Driving Indian style

I really must get a copy of the Indian highway code. I'd love to see exactly what it says and see if it bears any resemblance to what happens on the open highway.

In India they nominally drive on the left. I say nominally because sometimes it's very difficult to say. Lane discipline is not big on the agenda. Given an open road – say three cars, eighteen bicycles, three rickshaws and a couple of cows the strategy seems to be position the wheels either side of the white line and floor it.

Overtaking or should I say undertaking – it's difficult to say, anyway, it's an exciting experience. It often involves an excursion onto the gravel at the roadside or a game of chicken with traffic coming in the opposite direction.

Travelling down the highway it is not uncommon to encounter something coming the other direction on your side of the road. There's a barrier in the middle of the road on major highways so you'd think it was obvious which side you should be on but there you go.

The contra flow traffic is usually an elderly man pushing a dilapidated wooden cart piled high with water melons or such like. Presumably he's been walking this route since it was a dirt track and he's not changing his habits even if they have laid this fancy tarmacadam stuff and the road is now filled with 10 ton trucks and coaches.

The most important thing in an Indian car is the horn. One coach we travelled in had been modified to include an extra loud horn with an equally impressive button to activate it. Mounted in the centre of the steering wheel was a large red button, something you'd expect the president of the USA to have to launch thermonuclear weapons – you know the sort of thing.
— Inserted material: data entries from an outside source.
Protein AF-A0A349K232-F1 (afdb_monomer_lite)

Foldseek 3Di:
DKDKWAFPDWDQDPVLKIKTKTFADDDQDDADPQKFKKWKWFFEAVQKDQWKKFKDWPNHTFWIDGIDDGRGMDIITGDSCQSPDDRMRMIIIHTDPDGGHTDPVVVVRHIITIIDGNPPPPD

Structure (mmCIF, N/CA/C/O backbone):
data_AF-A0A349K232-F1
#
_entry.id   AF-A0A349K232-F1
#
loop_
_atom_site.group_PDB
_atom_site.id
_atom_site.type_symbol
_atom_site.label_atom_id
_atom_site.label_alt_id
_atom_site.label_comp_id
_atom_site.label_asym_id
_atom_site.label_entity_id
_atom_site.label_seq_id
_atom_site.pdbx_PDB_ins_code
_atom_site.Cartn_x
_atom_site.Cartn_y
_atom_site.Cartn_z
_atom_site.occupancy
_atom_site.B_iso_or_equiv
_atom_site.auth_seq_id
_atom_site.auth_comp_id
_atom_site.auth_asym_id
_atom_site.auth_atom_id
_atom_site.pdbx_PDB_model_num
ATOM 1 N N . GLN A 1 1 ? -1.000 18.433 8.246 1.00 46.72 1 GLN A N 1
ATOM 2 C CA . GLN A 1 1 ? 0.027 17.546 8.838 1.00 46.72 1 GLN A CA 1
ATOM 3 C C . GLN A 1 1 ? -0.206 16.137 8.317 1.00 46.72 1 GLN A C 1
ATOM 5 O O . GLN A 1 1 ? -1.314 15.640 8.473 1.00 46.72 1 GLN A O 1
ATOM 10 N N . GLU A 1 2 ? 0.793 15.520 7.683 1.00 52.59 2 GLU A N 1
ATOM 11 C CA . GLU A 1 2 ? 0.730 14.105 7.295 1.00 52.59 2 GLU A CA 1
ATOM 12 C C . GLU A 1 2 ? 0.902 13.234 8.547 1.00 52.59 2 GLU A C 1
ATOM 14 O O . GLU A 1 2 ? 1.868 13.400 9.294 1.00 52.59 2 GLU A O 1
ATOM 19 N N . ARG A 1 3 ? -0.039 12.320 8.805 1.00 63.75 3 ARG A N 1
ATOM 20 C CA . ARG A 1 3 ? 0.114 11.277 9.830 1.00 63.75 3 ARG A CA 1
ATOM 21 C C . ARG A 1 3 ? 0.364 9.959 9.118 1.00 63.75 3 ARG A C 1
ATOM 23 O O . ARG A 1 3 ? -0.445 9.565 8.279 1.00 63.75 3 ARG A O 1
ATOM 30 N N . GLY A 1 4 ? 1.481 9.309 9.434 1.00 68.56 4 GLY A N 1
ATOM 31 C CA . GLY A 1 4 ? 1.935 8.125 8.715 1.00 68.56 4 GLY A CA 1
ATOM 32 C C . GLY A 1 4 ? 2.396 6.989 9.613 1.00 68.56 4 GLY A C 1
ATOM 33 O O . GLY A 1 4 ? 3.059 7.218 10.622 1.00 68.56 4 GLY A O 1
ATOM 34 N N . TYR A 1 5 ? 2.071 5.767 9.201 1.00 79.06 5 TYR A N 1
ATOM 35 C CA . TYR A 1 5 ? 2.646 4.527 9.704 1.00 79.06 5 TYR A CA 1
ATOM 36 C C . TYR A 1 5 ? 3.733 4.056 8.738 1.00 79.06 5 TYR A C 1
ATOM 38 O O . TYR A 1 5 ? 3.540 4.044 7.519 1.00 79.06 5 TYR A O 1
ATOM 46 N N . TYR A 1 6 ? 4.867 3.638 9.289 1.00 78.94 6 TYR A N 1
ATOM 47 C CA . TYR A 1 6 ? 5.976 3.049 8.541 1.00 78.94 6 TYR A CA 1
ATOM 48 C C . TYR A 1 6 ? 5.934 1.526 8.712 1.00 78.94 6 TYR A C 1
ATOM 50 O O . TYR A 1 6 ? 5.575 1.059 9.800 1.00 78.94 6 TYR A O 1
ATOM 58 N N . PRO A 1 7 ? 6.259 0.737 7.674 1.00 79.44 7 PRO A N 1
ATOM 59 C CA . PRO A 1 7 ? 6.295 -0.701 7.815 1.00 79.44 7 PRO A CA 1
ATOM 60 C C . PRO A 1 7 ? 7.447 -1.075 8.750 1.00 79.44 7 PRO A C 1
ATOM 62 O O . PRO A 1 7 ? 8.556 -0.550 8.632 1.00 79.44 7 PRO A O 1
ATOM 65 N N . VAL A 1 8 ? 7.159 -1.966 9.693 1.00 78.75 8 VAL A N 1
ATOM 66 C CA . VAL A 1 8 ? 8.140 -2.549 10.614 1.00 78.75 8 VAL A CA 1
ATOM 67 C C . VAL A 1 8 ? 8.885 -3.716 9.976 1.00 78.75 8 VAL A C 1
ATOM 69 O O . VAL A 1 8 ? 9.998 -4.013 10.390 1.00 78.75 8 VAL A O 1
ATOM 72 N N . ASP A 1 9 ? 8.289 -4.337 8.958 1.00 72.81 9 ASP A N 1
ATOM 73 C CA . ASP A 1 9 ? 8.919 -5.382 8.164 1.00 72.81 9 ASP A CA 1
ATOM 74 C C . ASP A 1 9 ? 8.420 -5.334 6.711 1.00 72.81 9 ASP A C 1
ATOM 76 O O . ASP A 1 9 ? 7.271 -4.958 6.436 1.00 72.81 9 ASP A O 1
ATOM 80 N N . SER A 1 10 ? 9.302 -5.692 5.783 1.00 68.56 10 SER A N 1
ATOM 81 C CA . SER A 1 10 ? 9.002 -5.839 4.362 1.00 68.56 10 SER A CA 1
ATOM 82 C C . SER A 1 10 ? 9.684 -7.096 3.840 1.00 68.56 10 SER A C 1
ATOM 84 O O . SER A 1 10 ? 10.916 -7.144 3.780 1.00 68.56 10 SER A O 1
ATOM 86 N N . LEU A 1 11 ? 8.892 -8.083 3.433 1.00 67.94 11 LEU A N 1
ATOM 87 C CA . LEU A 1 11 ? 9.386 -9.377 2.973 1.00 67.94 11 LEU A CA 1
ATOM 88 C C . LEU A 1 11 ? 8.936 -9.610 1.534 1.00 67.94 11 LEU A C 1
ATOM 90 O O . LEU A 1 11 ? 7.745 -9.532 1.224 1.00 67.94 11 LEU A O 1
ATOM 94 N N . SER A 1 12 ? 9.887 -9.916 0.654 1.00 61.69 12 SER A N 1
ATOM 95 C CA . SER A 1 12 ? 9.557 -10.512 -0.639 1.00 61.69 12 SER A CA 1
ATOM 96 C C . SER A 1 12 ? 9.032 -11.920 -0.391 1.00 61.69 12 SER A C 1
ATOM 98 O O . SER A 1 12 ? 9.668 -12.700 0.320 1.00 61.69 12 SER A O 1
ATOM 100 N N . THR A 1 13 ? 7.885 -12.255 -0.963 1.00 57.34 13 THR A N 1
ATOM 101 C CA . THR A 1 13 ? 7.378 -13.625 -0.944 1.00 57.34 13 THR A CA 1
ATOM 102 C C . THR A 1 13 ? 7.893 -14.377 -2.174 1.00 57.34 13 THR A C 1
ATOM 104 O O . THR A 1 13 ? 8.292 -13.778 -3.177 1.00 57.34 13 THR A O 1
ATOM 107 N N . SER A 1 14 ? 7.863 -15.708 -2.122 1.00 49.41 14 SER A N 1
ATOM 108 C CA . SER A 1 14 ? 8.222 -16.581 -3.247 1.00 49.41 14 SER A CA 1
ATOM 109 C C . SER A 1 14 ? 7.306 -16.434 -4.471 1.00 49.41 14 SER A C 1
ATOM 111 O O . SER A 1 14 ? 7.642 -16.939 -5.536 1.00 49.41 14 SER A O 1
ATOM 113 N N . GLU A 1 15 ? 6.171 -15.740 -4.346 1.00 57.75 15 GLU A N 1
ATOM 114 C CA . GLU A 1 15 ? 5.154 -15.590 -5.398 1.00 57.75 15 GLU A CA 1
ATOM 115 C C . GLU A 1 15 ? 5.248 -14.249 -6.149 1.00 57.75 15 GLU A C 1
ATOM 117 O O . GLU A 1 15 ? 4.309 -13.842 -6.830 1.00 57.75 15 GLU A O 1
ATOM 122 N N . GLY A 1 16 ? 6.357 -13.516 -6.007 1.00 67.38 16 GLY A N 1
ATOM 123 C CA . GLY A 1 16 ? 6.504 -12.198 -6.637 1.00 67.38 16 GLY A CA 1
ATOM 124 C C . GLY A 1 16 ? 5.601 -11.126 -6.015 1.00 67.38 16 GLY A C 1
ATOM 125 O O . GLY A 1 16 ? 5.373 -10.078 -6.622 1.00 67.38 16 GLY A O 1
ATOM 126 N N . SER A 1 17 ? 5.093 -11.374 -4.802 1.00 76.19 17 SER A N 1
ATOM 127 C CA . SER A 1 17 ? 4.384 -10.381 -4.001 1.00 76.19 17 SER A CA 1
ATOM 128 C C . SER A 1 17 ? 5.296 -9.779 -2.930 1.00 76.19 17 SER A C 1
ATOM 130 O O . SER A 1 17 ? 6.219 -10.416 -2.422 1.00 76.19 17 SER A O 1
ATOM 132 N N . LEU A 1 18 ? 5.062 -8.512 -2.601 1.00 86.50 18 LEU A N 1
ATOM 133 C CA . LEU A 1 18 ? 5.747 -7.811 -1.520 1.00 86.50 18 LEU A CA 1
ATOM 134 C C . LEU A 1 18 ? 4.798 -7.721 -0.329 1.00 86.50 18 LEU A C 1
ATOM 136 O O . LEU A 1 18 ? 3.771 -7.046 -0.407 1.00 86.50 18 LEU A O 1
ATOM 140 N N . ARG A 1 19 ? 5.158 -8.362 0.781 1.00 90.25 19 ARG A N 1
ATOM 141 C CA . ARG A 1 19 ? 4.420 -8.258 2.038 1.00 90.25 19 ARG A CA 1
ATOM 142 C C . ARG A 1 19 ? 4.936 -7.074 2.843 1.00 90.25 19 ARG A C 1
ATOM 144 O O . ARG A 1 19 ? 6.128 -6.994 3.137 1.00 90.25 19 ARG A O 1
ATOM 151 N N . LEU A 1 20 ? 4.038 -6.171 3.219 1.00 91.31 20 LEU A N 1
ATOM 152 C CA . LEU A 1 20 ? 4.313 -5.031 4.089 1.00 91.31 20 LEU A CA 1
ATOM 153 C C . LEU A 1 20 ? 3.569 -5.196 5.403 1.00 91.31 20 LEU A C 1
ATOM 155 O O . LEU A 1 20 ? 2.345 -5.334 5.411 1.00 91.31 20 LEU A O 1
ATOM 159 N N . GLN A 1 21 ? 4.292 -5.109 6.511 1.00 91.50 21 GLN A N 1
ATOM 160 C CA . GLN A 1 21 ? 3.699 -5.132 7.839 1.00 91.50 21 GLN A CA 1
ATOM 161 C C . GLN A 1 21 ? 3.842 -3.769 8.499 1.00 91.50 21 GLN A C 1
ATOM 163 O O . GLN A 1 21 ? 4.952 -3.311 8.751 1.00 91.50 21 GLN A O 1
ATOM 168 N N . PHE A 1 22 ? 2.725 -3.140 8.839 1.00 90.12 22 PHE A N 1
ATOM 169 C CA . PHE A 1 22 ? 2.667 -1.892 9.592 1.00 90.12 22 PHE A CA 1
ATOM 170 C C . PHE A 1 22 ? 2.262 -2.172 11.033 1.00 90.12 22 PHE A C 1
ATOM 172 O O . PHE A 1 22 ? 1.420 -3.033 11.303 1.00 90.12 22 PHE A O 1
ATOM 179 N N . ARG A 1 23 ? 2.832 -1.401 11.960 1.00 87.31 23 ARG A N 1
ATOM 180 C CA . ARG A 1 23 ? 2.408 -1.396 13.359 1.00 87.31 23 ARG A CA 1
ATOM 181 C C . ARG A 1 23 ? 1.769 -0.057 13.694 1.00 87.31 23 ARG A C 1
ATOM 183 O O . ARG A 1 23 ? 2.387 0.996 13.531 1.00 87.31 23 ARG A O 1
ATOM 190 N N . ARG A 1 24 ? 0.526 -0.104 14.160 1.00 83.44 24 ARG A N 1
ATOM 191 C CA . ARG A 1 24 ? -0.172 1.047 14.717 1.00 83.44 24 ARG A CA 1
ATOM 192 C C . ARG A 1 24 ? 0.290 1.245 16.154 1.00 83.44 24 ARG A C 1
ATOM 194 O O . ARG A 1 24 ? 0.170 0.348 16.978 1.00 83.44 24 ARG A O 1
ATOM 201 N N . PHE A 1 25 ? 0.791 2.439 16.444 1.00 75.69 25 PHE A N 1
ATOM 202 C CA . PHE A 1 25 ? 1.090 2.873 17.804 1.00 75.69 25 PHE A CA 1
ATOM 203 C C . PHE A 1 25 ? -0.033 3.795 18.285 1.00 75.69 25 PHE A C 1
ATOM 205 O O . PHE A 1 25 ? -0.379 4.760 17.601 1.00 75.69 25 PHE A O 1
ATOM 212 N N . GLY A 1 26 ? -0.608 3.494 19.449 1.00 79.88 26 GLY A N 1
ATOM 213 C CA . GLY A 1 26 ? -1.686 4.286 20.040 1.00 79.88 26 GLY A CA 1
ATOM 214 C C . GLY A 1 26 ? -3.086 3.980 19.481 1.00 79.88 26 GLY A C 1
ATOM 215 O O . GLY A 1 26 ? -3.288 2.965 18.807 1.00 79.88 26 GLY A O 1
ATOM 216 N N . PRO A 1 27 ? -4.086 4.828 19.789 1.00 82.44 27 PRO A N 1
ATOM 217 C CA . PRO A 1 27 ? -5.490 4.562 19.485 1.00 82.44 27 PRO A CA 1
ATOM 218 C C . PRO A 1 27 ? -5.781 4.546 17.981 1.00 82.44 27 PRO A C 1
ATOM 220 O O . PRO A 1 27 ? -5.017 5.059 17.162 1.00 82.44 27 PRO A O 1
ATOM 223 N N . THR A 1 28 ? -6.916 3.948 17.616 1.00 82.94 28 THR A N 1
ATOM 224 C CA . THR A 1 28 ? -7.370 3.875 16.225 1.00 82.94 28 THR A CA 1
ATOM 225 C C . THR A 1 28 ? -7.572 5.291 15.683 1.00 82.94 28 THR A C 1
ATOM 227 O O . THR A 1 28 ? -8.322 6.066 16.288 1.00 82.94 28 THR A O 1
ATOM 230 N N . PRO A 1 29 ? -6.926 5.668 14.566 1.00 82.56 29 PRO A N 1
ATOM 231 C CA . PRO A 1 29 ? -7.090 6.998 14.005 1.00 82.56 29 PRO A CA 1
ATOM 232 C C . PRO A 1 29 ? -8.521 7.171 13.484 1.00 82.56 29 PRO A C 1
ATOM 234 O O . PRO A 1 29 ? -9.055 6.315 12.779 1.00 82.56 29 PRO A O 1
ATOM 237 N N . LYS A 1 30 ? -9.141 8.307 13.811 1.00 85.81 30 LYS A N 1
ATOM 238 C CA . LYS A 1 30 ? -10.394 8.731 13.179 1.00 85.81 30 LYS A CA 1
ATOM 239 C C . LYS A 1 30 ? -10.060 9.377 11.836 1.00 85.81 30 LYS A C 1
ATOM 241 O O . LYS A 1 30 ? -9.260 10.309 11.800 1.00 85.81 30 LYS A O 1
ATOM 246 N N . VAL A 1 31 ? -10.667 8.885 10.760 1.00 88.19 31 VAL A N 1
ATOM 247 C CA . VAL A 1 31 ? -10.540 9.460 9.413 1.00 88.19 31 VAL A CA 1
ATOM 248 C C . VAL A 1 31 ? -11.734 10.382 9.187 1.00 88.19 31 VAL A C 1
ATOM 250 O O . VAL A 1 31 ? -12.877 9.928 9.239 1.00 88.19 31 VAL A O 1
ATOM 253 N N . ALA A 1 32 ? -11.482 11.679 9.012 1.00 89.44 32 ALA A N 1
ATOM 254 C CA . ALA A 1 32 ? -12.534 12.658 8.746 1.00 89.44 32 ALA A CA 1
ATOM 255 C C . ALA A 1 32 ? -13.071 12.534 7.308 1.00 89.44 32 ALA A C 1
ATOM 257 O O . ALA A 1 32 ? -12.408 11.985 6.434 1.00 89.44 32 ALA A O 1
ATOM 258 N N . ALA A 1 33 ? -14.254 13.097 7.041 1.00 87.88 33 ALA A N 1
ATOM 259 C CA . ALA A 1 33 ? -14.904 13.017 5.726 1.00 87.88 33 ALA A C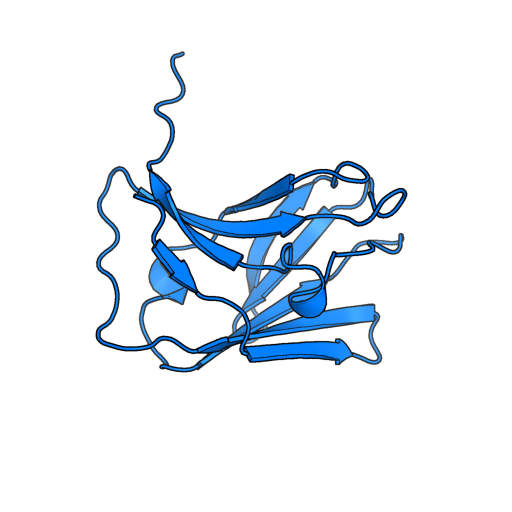A 1
ATOM 260 C C . ALA A 1 33 ? -14.090 13.651 4.577 1.00 87.88 33 ALA A C 1
ATOM 262 O O . ALA A 1 33 ? -14.252 13.271 3.424 1.00 87.88 33 ALA A O 1
ATOM 263 N N . ASN A 1 34 ? -13.206 14.605 4.884 1.00 89.62 34 ASN A N 1
ATOM 264 C CA . ASN A 1 34 ? -12.305 15.256 3.927 1.00 89.62 34 ASN A CA 1
ATOM 265 C C . ASN A 1 34 ? -10.902 14.622 3.890 1.00 89.62 34 ASN A C 1
ATOM 267 O O . ASN A 1 34 ? -9.942 15.263 3.452 1.00 89.62 34 ASN A O 1
ATOM 271 N N . GLN A 1 35 ? -10.757 13.415 4.429 1.00 90.94 35 GLN A N 1
ATOM 272 C CA . GLN A 1 35 ? -9.503 12.681 4.475 1.00 90.94 35 GLN A CA 1
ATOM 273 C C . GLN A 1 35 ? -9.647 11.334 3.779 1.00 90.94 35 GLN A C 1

Our driver utilised both horns, seemingly in a random fashion to indicate various advanced manoeuvres I couldn't quite fathom.

In Delhi I saw what can only be described as the skeleton of a truck. Bereft of all beautification, stripped down to the bare essentials, an engine, chassis, steering wheel and drivers seat. Oh, and it hand a horn of course. Don't forget the horn there could be an accident.

We took an autorickshaw in Varanasi to the airport. It's about 17km, a fair distance for a clapped out two stroke three wheeler, but hey, when in Rome..

When we got in I noticed we had two drivers. You tend to notice this sort of thing in a vehicle where the driver is supposed to sit in the middle to enable him to steer and there in only one seat. "perhaps he's giving him a lift" I thought in a charitable sort of fashion. After a few km they did a quick change over. We didn't actually stop to do this, time is money in India.

The second driver was not very good. We ended up stuck in the middle of the road at a junction and there were numerous other incidents that led me to question his driving ability.

After a few more km and several more near misses the initial slightly more competent driver turned around and explained in his broken English what was going on. "this is my brother, I'm teaching him to drive" I see, that explains a few things.

Fortuitously before the overwhelming urge to wrestle the controls from his hands took over they did a hasty switch back and we were in safe hands again.

In India roundabouts seem to be for decoration only. Alternatively they can be used to set up a temporary tobacconists for example. The strategy when approaching a roundabout seems to be to take the shortest route to the exit you require. This, as can be imagined get complicated when other vehicles are present.

People also use the roads. In fact they seem to very much prefer them. Most pavements are empty apart from the groups of sleeping cows, dogs and other wildlife.

It's hard to imagine what the driving test – if there is one at all, I seriously have my doubts – in India is like. Perhaps they take everyone down to the fun fair for a couple of hours and stick them on the dodgems.

In fact that's exactly what it's like. Imagine a multicoloured selection of dilapidated vehicles charging around like dodgems at the fun fair, all miraculously missing each other – for the most part at least – throw in a random selection of farmyard animals and a few hundred people. Yes, that's what driving in India is like.